I’m using LlamaIndex - this library uses the in-context learning strategy. I found that a pretty short question with a one-paragraph answer may cost 3-4 thousand tokens. Is it normal or too many?
Thanks!
Welcome to our growing dev community.
I mean, I guess it depends on your definition of “normal usage”? I’m not familiar with LlamaIndex, but “in-context learning strategy” hints that they might be adding more content around the “short” question which is where it ends up 3k or 4k.
Hi!
Thanks for your response.
I’m not familiar with LlamaIndex, but “in-context learning strategy” hints that they might be adding more content around the “short” question which is where it ends up 3k or 4k.

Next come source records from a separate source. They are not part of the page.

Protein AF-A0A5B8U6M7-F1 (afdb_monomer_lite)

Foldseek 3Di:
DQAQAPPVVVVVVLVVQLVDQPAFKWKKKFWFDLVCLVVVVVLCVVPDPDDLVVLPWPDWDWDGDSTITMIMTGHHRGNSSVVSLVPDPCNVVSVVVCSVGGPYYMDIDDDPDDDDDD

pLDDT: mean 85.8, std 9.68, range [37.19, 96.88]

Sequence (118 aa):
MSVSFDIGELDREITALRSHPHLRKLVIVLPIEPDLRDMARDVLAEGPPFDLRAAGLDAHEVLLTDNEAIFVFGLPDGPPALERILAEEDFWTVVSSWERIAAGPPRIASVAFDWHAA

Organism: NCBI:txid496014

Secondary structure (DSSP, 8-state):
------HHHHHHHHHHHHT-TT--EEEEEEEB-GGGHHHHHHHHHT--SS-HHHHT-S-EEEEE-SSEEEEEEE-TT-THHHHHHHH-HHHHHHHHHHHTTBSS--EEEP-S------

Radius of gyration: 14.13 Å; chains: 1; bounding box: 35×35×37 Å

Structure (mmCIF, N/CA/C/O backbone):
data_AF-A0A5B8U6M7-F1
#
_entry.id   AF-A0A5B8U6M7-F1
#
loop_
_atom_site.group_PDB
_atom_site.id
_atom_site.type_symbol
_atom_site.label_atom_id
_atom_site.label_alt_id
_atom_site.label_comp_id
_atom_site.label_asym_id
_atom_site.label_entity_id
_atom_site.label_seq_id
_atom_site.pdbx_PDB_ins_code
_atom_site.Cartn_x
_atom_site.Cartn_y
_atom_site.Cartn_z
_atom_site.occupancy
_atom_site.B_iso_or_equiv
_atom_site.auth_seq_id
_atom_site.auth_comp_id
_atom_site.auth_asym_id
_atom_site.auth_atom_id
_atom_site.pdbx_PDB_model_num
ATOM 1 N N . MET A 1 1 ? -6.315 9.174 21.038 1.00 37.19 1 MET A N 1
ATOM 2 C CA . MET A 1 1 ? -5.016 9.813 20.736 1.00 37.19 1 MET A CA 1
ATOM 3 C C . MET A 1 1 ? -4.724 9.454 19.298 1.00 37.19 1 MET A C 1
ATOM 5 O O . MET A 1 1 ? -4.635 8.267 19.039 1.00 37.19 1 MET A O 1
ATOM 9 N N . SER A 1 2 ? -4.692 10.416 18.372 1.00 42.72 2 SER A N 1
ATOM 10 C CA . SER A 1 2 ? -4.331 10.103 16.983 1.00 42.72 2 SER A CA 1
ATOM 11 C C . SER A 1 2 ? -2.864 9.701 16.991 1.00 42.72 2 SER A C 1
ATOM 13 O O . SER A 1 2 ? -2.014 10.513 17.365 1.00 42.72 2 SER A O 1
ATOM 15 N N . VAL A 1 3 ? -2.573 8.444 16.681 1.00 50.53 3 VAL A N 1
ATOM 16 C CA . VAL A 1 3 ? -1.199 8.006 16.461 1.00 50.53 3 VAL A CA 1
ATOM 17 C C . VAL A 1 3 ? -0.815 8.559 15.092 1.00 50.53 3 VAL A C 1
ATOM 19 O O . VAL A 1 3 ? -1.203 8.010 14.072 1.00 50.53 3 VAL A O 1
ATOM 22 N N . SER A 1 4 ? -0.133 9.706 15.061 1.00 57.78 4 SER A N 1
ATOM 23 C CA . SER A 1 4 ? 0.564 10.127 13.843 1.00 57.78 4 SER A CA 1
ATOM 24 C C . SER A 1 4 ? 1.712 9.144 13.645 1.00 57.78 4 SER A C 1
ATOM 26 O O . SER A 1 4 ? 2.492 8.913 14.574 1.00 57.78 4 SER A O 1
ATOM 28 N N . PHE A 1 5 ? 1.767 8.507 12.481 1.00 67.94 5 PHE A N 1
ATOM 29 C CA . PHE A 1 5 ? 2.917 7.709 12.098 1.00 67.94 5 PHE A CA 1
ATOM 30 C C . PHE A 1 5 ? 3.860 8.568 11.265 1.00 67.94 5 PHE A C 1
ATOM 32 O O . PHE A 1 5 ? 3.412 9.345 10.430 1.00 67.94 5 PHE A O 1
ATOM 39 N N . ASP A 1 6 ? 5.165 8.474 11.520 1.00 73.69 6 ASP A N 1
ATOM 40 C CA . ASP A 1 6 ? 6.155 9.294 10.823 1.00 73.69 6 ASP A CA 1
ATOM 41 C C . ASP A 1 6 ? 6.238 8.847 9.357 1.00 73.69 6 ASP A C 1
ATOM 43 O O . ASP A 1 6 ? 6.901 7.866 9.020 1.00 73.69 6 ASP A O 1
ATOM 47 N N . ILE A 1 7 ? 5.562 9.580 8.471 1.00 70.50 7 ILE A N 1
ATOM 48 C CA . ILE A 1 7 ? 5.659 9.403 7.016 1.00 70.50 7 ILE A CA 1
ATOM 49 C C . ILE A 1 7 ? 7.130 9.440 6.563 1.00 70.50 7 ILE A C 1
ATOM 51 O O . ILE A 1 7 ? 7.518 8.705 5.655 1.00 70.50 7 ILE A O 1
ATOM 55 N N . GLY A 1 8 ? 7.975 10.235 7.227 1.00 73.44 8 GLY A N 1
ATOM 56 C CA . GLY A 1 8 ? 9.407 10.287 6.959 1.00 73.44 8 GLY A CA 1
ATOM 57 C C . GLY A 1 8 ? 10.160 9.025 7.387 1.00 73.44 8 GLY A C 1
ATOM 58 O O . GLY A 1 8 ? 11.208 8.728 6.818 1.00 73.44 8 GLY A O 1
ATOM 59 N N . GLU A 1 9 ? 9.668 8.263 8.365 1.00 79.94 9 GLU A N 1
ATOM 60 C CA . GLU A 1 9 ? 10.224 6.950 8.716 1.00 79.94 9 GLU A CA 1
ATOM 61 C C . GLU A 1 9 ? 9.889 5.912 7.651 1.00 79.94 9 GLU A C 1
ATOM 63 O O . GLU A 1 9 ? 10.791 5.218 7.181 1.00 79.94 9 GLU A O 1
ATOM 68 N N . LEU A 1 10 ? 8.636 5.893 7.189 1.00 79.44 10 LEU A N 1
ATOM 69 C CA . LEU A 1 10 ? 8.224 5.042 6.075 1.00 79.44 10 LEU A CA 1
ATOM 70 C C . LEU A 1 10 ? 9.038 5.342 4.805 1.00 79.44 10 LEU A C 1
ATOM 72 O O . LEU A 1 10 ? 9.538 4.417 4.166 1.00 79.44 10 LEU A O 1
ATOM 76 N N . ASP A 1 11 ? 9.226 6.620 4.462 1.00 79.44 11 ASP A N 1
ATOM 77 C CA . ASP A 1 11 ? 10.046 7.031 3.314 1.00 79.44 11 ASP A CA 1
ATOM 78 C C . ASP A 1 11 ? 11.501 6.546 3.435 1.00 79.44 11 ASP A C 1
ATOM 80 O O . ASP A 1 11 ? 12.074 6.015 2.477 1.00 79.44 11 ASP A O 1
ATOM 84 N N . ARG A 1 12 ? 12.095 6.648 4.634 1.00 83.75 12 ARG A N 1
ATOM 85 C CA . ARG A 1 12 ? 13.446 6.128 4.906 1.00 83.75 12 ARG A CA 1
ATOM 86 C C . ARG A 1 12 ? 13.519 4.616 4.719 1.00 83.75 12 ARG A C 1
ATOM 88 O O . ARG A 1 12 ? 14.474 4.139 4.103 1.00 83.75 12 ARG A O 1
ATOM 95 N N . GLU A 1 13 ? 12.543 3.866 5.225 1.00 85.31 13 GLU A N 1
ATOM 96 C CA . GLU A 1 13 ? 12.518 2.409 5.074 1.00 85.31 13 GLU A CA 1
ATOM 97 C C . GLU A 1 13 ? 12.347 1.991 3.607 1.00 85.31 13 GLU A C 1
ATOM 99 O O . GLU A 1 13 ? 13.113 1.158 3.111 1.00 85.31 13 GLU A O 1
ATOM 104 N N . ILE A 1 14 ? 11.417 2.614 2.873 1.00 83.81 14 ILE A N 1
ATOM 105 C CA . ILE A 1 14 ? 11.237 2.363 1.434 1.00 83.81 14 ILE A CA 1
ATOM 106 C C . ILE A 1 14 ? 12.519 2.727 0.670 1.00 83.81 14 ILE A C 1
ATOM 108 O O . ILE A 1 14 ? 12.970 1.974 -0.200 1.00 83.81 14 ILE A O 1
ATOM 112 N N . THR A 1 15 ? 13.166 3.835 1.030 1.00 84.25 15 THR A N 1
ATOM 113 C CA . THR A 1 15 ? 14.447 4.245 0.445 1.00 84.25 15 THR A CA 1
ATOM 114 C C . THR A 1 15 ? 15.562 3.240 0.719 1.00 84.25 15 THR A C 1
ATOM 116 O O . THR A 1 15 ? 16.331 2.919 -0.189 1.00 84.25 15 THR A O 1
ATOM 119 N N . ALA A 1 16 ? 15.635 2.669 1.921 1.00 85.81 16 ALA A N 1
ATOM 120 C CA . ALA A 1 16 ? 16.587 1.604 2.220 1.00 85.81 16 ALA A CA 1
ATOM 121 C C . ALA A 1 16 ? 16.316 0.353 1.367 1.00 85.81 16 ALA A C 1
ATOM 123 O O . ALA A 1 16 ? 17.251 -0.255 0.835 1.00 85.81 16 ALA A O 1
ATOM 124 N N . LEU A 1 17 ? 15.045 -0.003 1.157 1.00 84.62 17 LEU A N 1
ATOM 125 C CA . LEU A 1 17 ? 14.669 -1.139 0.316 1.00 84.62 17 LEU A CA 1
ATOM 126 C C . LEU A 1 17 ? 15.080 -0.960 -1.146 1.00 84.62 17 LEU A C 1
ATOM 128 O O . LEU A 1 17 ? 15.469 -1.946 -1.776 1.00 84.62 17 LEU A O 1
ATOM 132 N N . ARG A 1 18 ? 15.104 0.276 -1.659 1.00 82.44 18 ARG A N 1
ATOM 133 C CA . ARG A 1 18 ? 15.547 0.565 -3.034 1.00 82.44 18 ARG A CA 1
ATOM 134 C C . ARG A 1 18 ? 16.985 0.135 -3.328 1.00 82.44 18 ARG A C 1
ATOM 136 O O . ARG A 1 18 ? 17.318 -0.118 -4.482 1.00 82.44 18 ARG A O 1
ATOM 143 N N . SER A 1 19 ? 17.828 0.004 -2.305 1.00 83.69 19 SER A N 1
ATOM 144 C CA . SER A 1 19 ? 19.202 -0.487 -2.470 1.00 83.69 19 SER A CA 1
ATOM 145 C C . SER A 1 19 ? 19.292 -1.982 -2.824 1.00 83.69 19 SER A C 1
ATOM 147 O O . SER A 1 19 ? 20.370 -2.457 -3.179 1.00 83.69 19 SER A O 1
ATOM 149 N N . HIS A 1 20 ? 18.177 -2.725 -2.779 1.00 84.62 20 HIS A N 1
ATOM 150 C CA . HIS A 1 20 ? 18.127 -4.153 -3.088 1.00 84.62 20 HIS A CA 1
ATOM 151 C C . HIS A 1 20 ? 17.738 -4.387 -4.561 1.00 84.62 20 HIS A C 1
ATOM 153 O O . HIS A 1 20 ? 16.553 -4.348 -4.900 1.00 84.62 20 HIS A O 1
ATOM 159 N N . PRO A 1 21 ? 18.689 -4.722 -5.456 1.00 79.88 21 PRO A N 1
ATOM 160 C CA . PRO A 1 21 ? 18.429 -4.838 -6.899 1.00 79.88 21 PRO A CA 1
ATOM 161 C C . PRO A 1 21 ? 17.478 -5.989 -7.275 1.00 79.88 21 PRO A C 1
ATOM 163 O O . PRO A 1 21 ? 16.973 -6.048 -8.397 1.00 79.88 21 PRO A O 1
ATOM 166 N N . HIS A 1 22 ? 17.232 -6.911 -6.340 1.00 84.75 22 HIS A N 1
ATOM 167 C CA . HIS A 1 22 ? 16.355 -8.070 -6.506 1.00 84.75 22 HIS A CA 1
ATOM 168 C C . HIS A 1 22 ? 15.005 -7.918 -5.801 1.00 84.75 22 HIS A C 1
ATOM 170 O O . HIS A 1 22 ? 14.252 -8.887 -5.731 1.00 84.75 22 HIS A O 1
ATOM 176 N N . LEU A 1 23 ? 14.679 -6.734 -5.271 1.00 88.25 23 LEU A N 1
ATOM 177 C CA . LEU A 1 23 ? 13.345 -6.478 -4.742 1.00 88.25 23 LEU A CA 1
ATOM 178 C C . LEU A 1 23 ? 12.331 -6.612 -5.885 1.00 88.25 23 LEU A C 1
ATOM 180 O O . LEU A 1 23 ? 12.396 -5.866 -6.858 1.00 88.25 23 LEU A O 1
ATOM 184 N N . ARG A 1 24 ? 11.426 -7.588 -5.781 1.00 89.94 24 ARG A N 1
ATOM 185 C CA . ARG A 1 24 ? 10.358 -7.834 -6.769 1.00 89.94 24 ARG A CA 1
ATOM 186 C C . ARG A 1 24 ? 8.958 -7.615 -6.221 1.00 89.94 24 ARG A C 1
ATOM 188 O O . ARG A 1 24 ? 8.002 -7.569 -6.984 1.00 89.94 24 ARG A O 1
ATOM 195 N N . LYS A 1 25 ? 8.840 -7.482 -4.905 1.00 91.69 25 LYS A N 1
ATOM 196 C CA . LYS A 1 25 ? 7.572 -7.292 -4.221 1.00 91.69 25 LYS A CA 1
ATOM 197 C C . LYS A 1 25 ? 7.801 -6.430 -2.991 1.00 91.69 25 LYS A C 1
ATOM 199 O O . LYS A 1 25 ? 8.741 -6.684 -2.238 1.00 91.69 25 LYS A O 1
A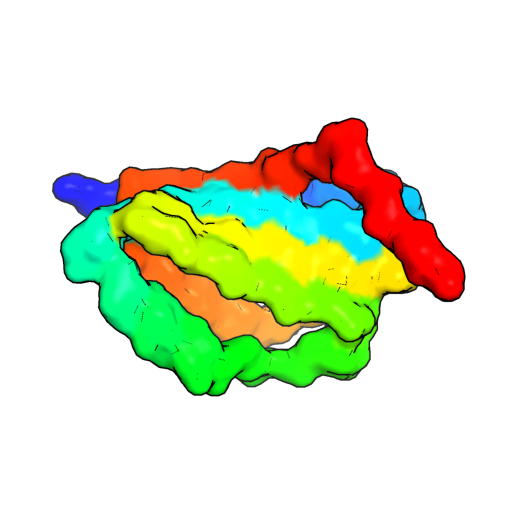TOM 204 N N . LEU A 1 26 ? 6.961 -5.421 -2.810 1.00 91.50 26 LEU A N 1
ATOM 205 C CA . LEU A 1 26 ? 6.908 -4.601 -1.603 1.00 91.50 26 LEU A CA 1
ATOM 206 C C . LEU A 1 26 ? 5.555 -4.834 -0.939 1.00 91.50 26 LEU A C 1
ATOM 208 O O . LEU A 1 26 ? 4.527 -4.769 -1.610 1.00 91.50 26 LEU A O 1
ATOM 212 N N . VAL A 1 27 ? 5.563 -5.111 0.363 1.00 94.06 27 VAL A N 1
ATOM 213 C CA . VAL A 1 27 ? 4.342 -5.302 1.147 1.00 94.06 27 VAL A CA 1
ATOM 214 C C . VAL A 1 27 ? 4.339 -4.305 2.295 1.00 94.06 27 VAL A C 1
ATOM 216 O O . VAL A 1 27 ? 5.247 -4.318 3.125 1.00 94.06 27 VAL A O 1
ATOM 219 N N . ILE A 1 28 ? 3.318 -3.454 2.341 1.00 92.81 28 ILE A N 1
ATOM 220 C CA . ILE A 1 28 ? 3.102 -2.481 3.413 1.00 92.81 28 ILE A CA 1
ATOM 221 C C . ILE A 1 28 ? 1.848 -2.896 4.172 1.00 92.81 28 ILE A C 1
ATOM 223 O O . ILE A 1 28 ? 0.776 -3.028 3.588 1.00 92.81 28 ILE A O 1
ATOM 227 N N . VAL A 1 29 ? 1.979 -3.096 5.477 1.00 95.12 29 VAL A N 1
ATOM 228 C CA . VAL A 1 29 ? 0.875 -3.418 6.380 1.00 95.12 29 VAL A CA 1
ATOM 229 C C . VAL A 1 29 ? 0.558 -2.177 7.195 1.00 95.12 29 VAL A C 1
ATOM 231 O O . VAL A 1 29 ? 1.373 -1.763 8.020 1.00 95.12 29 VAL A O 1
ATOM 234 N N . LEU A 1 30 ? -0.619 -1.601 6.985 1.00 94.31 30 LEU A N 1
ATOM 235 C CA . LEU A 1 30 ? -1.124 -0.476 7.756 1.00 94.31 30 LEU A CA 1
ATOM 236 C C . LEU A 1 30 ? -2.179 -0.972 8.752 1.00 94.31 30 LEU A C 1
ATOM 238 O O . LEU A 1 30 ? -3.251 -1.401 8.319 1.00 94.31 30 LEU A O 1
ATOM 242 N N . PRO A 1 31 ? -1.918 -0.910 10.069 1.00 95.25 31 PRO A N 1
ATOM 243 C CA . PRO A 1 31 ? -2.960 -1.105 11.066 1.00 95.25 31 PRO A CA 1
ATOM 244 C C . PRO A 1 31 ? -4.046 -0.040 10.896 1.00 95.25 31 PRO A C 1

I guess they do but why does ChatGPT count them? What is actually behind the “usage” tokens by ChatGPT? At first, I thought it was just amount of tokens that the answer consists of but now I see it includes something else and I wonder what is that.
Are you talking about the API and using the GPT-35-turbo model? OR are you using a ChatGPT plug-in? Where are you seeing the token count?
Token count includes the prompt AND response. You can play around with this to get a sense of how many tokens a given piece of text is: OpenAI API
I’m using ChatGPT API via LlamaIndex. LlamaIndex counts spent tokens and I can grab this information. It doesn’t make a breakdown, though.
Yeah, I know this tool. But to use it I need to know exactly what I should put there. I think it’s probably because of a prompt that is passed as “in-context” learning data. Thanks.
The large amount of token usage comes from using in-context feature I think. Any language model- ChatGPT or others, take your query and joins some paragraphs for context. Assuming the same is happening in in-context feature there. The input is the joint string, and that should explain the large token usage.